Meteorological Service Singapore
- Meteorological Service Singapore logo

Agency overview
- Formed: 1965
- Preceding agencies: Meteorological Branch, Malayan Survey Department; Malayan Meteorological Service;
- Jurisdiction: Government of Singapore
- Headquarters: Room 048-033, 4th storey, Changi Airport Terminal 2, Singapore 819643
- Agency executives: Wong Chin Ling, Director-General; Koh Li-Na, Assistant Chief Executive;
- Parent agency: National Environment Agency
- Website: www.weather.gov.sg

= Meteorological Service Singapore =

Meteorological service of Singapore

Meteorological Service Singapore (MSS) is the national meteorological service of Singapore. It is responsible for gathering and recording weather data across the country, issuing weather forecasts, and performing research into Singapore's weather and climate. It is a division of the National Environment Agency, a statutory board under the Ministry of Sustainability and the Environment.

==History==
Formal record-keeping of weather data in Singapore began in 1869 with the efforts of the Medical Department of the Straits Settlements, whose initial purpose was to investigate a possible link between the spread of diseases and the local weather. A weather station was set up in Outram that year to measure monthly rainfall, marking the beginning of the "climate station" used to compile climatological data for Singapore. The responsibility for collecting weather data was assigned to a new Meteorological Branch under the Malayan Survey Department in 1927. This became the Malayan Meteorological Service (MMS) in 1929, and gained new responsibilities for providing meteorological services (including forecasts and climate research) for the whole of British Malaya. The new MMS was to be headquartered in Fullerton Building. A new "full-scale" weather station was erected at Mount Faber that year and was given the additional task of documenting temperature data, beginning Singapore's official temperature records. In 1934, the climate station and MMS headquarters were moved to Kallang Airport so they could convey more accurate weather information to aircraft.

The MMS functioned as usual during World War II and the Japanese occupation of Singapore in 1942–45. However, the Japanese destroyed the MMS's records and equipment prior to surrendering in 1945; full service was restored only in 1947. Consequently, Singapore's climate records are missing temperature data from 1942–47. With the resumption of full service, the MMS became an independent agency from the Malayan Survey Department. A weather radar with a range of 240 km was set up at Kallang Airport in 1948, and an upper-air observatory was formed in 1953 to study the vertical profile of the atmosphere by releasing weather balloons.

With Singapore's independence from Malaysia in 1965, the observation network in Singapore seceded from the MMS and became Meteorological Service Singapore (MSS), administered by the Deputy Prime Minister's Office. A year later, Singapore (represented by MSS) joined the World Meteorological Organization (WMO). In 1968, administration of MSS was moved to the Ministry of Communications. In 1971, the MSS headquarters and climate station were moved to Paya Lebar Airport, and began receiving satellite imagery the following year. The opening of Changi Airport in 1981 saw the MSS headquarters and climate station relocated there, as well as an upgrade to the weather radar. The move coincided with a "multimillion-dollar computerisation programme" meant to ease the workload on meteorologists.

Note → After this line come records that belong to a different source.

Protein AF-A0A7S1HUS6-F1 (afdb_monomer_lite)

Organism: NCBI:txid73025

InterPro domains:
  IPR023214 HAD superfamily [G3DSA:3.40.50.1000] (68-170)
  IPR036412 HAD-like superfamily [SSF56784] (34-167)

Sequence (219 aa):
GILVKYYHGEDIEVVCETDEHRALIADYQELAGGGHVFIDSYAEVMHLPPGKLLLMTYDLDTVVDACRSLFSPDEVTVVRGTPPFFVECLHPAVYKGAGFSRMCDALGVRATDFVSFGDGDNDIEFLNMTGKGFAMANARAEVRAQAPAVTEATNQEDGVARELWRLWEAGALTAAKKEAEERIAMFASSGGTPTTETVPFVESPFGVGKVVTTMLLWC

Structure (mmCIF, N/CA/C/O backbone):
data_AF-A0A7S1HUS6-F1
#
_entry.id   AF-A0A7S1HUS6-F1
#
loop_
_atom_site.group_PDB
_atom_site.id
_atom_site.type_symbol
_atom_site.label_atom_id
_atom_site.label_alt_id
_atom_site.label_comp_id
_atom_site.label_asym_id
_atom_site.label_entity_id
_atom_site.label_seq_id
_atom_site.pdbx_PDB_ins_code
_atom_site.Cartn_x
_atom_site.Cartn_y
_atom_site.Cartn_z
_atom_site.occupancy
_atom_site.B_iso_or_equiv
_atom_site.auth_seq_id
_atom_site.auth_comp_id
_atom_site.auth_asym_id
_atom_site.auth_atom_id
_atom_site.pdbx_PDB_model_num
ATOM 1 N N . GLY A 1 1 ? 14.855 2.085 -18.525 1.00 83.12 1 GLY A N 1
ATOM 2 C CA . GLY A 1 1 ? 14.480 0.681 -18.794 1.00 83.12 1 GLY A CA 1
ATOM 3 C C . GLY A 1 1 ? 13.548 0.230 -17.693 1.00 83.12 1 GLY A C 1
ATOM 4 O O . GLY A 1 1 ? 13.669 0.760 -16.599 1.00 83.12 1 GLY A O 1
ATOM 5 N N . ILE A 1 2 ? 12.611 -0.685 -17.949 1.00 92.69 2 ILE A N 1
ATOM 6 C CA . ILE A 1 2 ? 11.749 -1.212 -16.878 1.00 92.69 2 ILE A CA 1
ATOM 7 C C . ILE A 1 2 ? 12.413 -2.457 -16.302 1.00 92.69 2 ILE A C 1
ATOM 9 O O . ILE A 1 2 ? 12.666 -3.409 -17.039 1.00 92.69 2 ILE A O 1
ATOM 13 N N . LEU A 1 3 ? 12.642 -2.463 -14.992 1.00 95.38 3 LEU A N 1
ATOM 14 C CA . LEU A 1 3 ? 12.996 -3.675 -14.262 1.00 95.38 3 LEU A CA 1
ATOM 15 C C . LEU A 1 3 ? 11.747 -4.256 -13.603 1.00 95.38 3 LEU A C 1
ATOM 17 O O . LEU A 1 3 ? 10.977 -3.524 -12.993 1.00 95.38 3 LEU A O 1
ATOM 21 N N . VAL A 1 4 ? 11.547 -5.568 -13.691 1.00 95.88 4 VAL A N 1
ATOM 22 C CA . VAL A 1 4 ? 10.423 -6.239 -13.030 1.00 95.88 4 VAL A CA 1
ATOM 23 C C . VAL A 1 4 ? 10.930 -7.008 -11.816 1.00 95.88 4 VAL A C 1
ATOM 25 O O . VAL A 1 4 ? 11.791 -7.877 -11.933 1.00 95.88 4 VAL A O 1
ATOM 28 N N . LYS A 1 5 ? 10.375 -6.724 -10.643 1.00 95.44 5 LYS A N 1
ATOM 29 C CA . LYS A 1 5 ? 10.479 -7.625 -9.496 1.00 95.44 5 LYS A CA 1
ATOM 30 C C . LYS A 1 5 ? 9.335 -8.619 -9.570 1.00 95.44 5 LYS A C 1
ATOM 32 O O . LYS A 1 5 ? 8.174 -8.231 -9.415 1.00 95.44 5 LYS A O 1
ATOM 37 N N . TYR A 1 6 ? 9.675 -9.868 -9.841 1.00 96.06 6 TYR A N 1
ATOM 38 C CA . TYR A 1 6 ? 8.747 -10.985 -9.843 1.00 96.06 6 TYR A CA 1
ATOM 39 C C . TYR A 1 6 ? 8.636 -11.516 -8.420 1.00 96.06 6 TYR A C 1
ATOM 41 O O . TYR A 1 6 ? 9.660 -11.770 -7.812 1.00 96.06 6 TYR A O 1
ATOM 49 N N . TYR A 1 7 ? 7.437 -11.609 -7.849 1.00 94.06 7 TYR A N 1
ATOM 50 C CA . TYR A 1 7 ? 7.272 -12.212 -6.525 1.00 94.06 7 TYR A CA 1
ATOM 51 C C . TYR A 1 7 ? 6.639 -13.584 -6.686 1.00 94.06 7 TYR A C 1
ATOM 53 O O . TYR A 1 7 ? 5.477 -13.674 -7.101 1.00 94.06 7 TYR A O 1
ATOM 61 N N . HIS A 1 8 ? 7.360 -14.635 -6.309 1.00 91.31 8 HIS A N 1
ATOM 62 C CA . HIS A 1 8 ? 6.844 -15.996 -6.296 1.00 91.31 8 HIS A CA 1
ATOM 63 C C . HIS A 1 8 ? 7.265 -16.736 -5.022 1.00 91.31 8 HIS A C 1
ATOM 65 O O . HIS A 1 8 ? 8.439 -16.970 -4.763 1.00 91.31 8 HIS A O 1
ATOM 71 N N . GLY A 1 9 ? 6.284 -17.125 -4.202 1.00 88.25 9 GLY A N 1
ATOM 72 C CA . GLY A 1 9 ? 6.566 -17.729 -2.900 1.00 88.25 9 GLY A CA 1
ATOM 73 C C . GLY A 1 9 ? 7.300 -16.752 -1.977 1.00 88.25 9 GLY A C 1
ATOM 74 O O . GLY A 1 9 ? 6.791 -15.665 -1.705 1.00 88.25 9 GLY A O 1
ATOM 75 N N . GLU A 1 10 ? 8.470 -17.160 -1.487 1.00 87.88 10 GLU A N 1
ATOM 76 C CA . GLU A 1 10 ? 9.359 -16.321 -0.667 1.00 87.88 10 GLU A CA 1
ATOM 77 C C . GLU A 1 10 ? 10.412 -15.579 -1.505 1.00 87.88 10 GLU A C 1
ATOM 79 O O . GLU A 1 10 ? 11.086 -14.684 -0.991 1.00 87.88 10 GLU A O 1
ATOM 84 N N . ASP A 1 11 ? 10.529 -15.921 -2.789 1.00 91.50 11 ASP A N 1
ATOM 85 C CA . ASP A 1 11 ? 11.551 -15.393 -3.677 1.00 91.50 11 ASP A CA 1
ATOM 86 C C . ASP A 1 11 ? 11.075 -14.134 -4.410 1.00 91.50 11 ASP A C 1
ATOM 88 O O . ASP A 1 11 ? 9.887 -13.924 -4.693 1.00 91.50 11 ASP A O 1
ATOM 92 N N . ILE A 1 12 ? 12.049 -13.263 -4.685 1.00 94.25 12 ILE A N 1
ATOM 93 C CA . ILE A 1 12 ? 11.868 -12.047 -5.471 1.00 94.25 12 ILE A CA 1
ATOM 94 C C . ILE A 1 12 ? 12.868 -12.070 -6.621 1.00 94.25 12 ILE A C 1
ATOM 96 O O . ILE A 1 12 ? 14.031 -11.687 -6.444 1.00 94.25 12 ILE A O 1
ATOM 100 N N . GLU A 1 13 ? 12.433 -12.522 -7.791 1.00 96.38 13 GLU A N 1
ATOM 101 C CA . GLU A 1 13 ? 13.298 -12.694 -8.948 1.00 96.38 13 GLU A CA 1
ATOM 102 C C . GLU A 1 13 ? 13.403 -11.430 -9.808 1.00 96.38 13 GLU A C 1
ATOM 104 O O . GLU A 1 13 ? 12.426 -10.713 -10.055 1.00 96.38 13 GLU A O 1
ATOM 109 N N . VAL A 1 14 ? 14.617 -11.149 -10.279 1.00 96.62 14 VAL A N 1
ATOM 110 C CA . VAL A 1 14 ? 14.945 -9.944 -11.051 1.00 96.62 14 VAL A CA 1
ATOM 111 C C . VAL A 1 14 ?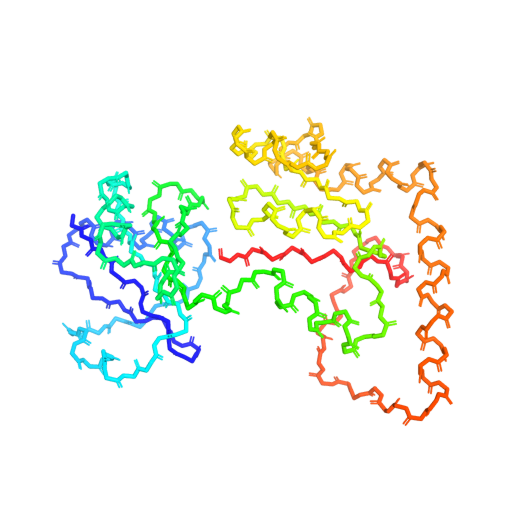 15.935 -10.251 -12.170 1.00 96.62 14 VAL A C 1
ATOM 113 O O . VAL A 1 14 ? 16.880 -11.017 -11.982 1.00 96.62 14 VAL A O 1
ATOM 116 N N . VAL A 1 15 ? 15.761 -9.592 -13.319 1.00 96.12 15 VAL A N 1
ATOM 117 C CA . VAL A 1 15 ? 16.728 -9.609 -14.427 1.00 96.12 15 VAL A CA 1
ATOM 118 C C . VAL A 1 15 ? 17.376 -8.225 -14.551 1.00 96.12 15 VAL A C 1
ATOM 120 O O . VAL A 1 15 ? 16.724 -7.225 -14.871 1.00 96.12 15 VAL A O 1
ATOM 123 N N . CYS A 1 16 ? 18.687 -8.153 -14.317 1.00 94.50 16 CYS A N 1
ATOM 124 C CA . CYS A 1 16 ? 19.451 -6.902 -14.326 1.00 94.50 16 CYS A CA 1
ATOM 125 C C . CYS A 1 16 ? 20.367 -6.773 -15.546 1.00 94.50 16 CYS A C 1
ATOM 127 O O . CYS A 1 16 ? 21.566 -7.034 -15.470 1.00 94.50 16 CYS A O 1
ATOM 129 N N . GLU A 1 17 ? 19.820 -6.292 -16.660 1.00 92.81 17 GLU A N 1
ATOM 130 C CA . GLU A 1 17 ? 20.568 -6.160 -17.919 1.00 92.81 17 GLU A CA 1
ATOM 131 C C . GLU A 1 17 ? 21.367 -4.850 -18.019 1.00 92.81 17 GLU A C 1
ATOM 133 O O . GLU A 1 17 ? 22.411 -4.798 -18.668 1.00 92.81 17 GLU A O 1
ATOM 138 N N . THR A 1 18 ? 20.913 -3.781 -17.357 1.00 95.12 18 THR A N 1
ATOM 139 C CA . THR A 1 18 ? 21.460 -2.423 -17.525 1.00 95.12 18 THR A CA 1
ATOM 140 C C . THR A 1 18 ? 21.981 -1.826 -16.216 1.00 95.12 18 THR A C 1
ATOM 142 O O . THR A 1 18 ? 21.654 -2.294 -15.125 1.00 95.12 18 THR A O 1
ATOM 145 N N . ASP A 1 19 ? 22.792 -0.766 -16.309 1.00 94.94 19 ASP A N 1
ATOM 146 C CA . ASP A 1 19 ? 23.210 0.008 -15.129 1.00 94.94 19 ASP A CA 1
ATOM 147 C C . ASP A 1 19 ? 22.018 0.672 -14.431 1.00 94.94 19 ASP A C 1
ATOM 149 O O . ASP A 1 19 ? 21.987 0.754 -13.208 1.00 94.94 19 ASP A O 1
ATOM 153 N N . GLU A 1 20 ? 21.000 1.070 -15.196 1.00 94.62 20 GLU A N 1
ATOM 154 C CA . GLU A 1 20 ? 19.757 1.629 -14.661 1.00 94.62 20 GLU A CA 1
ATOM 155 C C . GLU A 1 20 ? 18.985 0.597 -13.826 1.00 94.62 20 GLU A C 1
ATOM 157 O O . GLU A 1 20 ? 18.501 0.919 -12.748 1.00 94.62 20 GLU A O 1
ATOM 162 N N . HIS A 1 21 ? 18.930 -0.665 -14.266 1.00 95.19 21 HIS A N 1
ATOM 163 C CA . HIS A 1 21 ? 18.319 -1.754 -13.492 1.00 95.19 21 HIS A CA 1
ATOM 164 C C . HIS A 1 21 ? 19.043 -1.968 -12.157 1.00 95.19 21 HIS A C 1
ATOM 166 O O . HIS A 1 21 ? 18.406 -2.120 -11.115 1.00 95.19 21 HIS A O 1
ATOM 172 N N . ARG A 1 22 ? 20.382 -1.944 -12.183 1.00 94.12 22 ARG A N 1
ATOM 173 C CA . ARG A 1 22 ? 21.207 -2.058 -10.973 1.00 94.12 22 ARG A CA 1
ATOM 174 C C . ARG A 1 22 ? 20.972 -0.890 -10.014 1.00 94.12 22 ARG A C 1
ATOM 176 O O . ARG A 1 22 ? 20.859 -1.131 -8.816 1.00 94.12 22 ARG A O 1
ATOM 183 N N . ALA A 1 23 ? 20.863 0.334 -10.533 1.00 93.81 23 ALA A N 1
ATOM 184 C CA . ALA A 1 23 ? 20.560 1.521 -9.737 1.00 93.81 23 ALA A CA 1
ATOM 185 C C . ALA A 1 23 ? 19.164 1.440 -9.097 1.00 93.81 23 ALA A C 1
ATOM 187 O O . ALA A 1 23 ? 19.053 1.574 -7.885 1.00 93.81 23 ALA A O 1
ATOM 188 N N . LEU A 1 24 ? 18.126 1.097 -9.870 1.00 94.19 24 LEU A N 1
ATOM 189 C CA . LEU A 1 24 ? 16.755 0.950 -9.364 1.00 94.19 24 LEU A CA 1
ATOM 190 C C . LEU A 1 24 ? 16.657 -0.073 -8.224 1.00 94.19 24 LEU A C 1
ATOM 192 O O . LEU A 1 24 ? 16.002 0.188 -7.215 1.00 94.19 24 LEU A O 1
ATOM 196 N N . ILE A 1 25 ? 17.307 -1.235 -8.363 1.00 92.62 25 ILE A N 1
ATOM 197 C CA . ILE A 1 25 ? 17.340 -2.230 -7.284 1.00 92.62 25 ILE A CA 1
ATOM 198 C C . ILE A 1 25 ? 18.075 -1.691 -6.061 1.00 92.62 25 ILE A C 1
ATOM 200 O O . ILE A 1 25 ? 17.571 -1.868 -4.954 1.00 92.62 25 ILE A O 1
ATOM 204 N N . ALA A 1 26 ? 19.237 -1.059 -6.243 1.00 91.19 26 ALA A N 1
ATOM 205 C CA . ALA A 1 26 ? 20.010 -0.513 -5.133 1.00 91.19 26 ALA A CA 1
ATOM 206 C C . ALA A 1 26 ? 19.200 0.536 -4.353 1.00 91.19 26 ALA A C 1
ATOM 208 O O . ALA A 1 26 ? 19.094 0.425 -3.132 1.00 91.19 26 ALA A O 1
ATOM 209 N N . ASP A 1 27 ? 18.548 1.462 -5.063 1.00 89.69 27 ASP A N 1
ATOM 210 C CA . ASP A 1 27 ? 17.666 2.478 -4.480 1.00 89.69 27 ASP A CA 1
ATOM 211 C C . ASP A 1 27 ? 16.544 1.819 -3.655 1.00 89.69 27 ASP A C 1
ATOM 213 O O . ASP A 1 27 ? 16.283 2.196 -2.513 1.00 89.69 27 ASP A O 1
ATOM 217 N N . TYR A 1 28 ? 15.893 0.779 -4.191 1.00 88.56 28 TYR A N 1
ATOM 218 C CA . TYR A 1 28 ? 14.830 0.071 -3.468 1.00 88.56 28 TYR A CA 1
ATOM 219 C C . TYR A 1 28 ? 15.340 -0.725 -2.268 1.00 88.56 28 TYR A C 1
ATOM 221 O O . TYR A 1 28 ? 14.664 -0.778 -1.244 1.00 88.56 28 TYR A O 1
ATOM 229 N N . GLN A 1 29 ? 16.515 -1.350 -2.369 1.00 87.94 29 GLN A N 1
ATOM 230 C CA . GLN A 1 29 ? 17.120 -2.082 -1.256 1.00 87.94 29 GLN A CA 1
ATOM 231 C C . GLN A 1 29 ? 17.493 -1.157 -0.101 1.00 87.94 29 GLN A C 1
ATOM 233 O O . GLN A 1 29 ? 17.333 -1.550 1.052 1.00 87.94 29 GLN A O 1
ATOM 238 N N . GLU A 1 30 ? 17.946 0.063 -0.389 1.00 87.25 30 GLU A N 1
ATOM 239 C CA . GLU A 1 30 ? 18.206 1.070 0.642 1.00 87.25 30 GLU A CA 1
ATOM 240 C C . GLU A 1 30 ? 16.921 1.460 1.392 1.00 87.25 30 GLU A C 1
ATOM 242 O O . GLU A 1 30 ? 16.949 1.687 2.601 1.00 87.25 30 GLU A O 1
ATOM 247 N N . LEU A 1 31 ? 15.784 1.477 0.693 1.00 81.31 31 LEU A N 1
ATOM 248 C CA . LEU A 1 31 ? 14.492 1.886 1.244 1.00 81.31 31 LEU A CA 1
ATOM 249 C C . LEU A 1 31 ? 13.748 0.773 1.991 1.00 81.31 31 LEU A C 1
ATOM 251 O O . LEU A 1 31 ? 13.260 0.997 3.095 1.00 81.31 31 LEU A O 1
ATOM 255 N N . ALA A 1 32 ? 13.613 -0.401 1.377 1.00 79.62 32 ALA A N 1
ATOM 256 C CA . ALA A 1 32 ? 12.750 -1.485 1.855 1.00 79.62 32 ALA A CA 1
ATOM 257 C C . ALA A 1 32 ? 13.531 -2.708 2.362 1.00 79.62 32 ALA A C 1
ATOM 259 O O . ALA A 1 32 ? 12.944 -3.629 2.934 1.00 79.62 32 ALA A O 1
ATOM 260 N N . GLY A 1 33 ? 14.850 -2.743 2.159 1.00 82.12 33 GLY A N 1
ATOM 261 C CA . GLY A 1 33 ? 15.658 -3.932 2.404 1.00 82.12 33 GLY A CA 1
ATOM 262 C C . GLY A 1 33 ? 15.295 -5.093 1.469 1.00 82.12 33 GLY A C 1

In 1993, the ASEAN Specialised Meteorological Centre (ASMC) was established with MSS as its host. The purpose of the ASMC was to help develop national meteorological institutions within ASEAN, and today it provides monitoring and warning services for transboundary haze. 1997 saw the installation of a lightning detection system and the weather radar at Changi Airport upgraded to a Doppler weather radar. In 2002, administration of MSS was once again moved to the National Environment Agency under the Ministry of the Environment and Water Resources (now the Ministry of Sustainability and the Environment). The observation network was significantly expanded in 2009 with automated weather stations, and the Doppler weather radar was upgraded the next year to have a range of 480 km. The Centre for Climate Research Singapore (CCRS) was established in 2013, with its purpose to research tropical climates using computer models. A "one-stop" website for the public to access weather information was launched in 2015, and a similar mobile phone application in 2016. The WMO opened a regional office in Singapore – hosted by MSS and colocated with the CCRS – in 2017, with the intention of bettering regional coordination on natural disasters. A new supercomputer was acquired from Cray in 2022 to allow MSS to run more complex weather models.

==Organisation==
MSS comprises four departments:
- Business and Strategy Division
- Centre for Climate Research Singapore
- Meteorological Observations and Systems Division
- Weather Services Division

MSS also hosts the ASEAN Specialised Meteorological Centre and a WMO Regional Office.

MSS's main office is located in Changi Airport's Terminal 2 building, while the CCRS and WMO Regional Office are located in Tai Seng.

==Observations==
The MSS observation network consists of five staffed weather stations (including the climate station at Changi Airport), nearly 100 automated weather stations, and an upper-air observatory. Atmospheric soundings are taken twice a day from said observatory using radiosondes attached to weather balloons.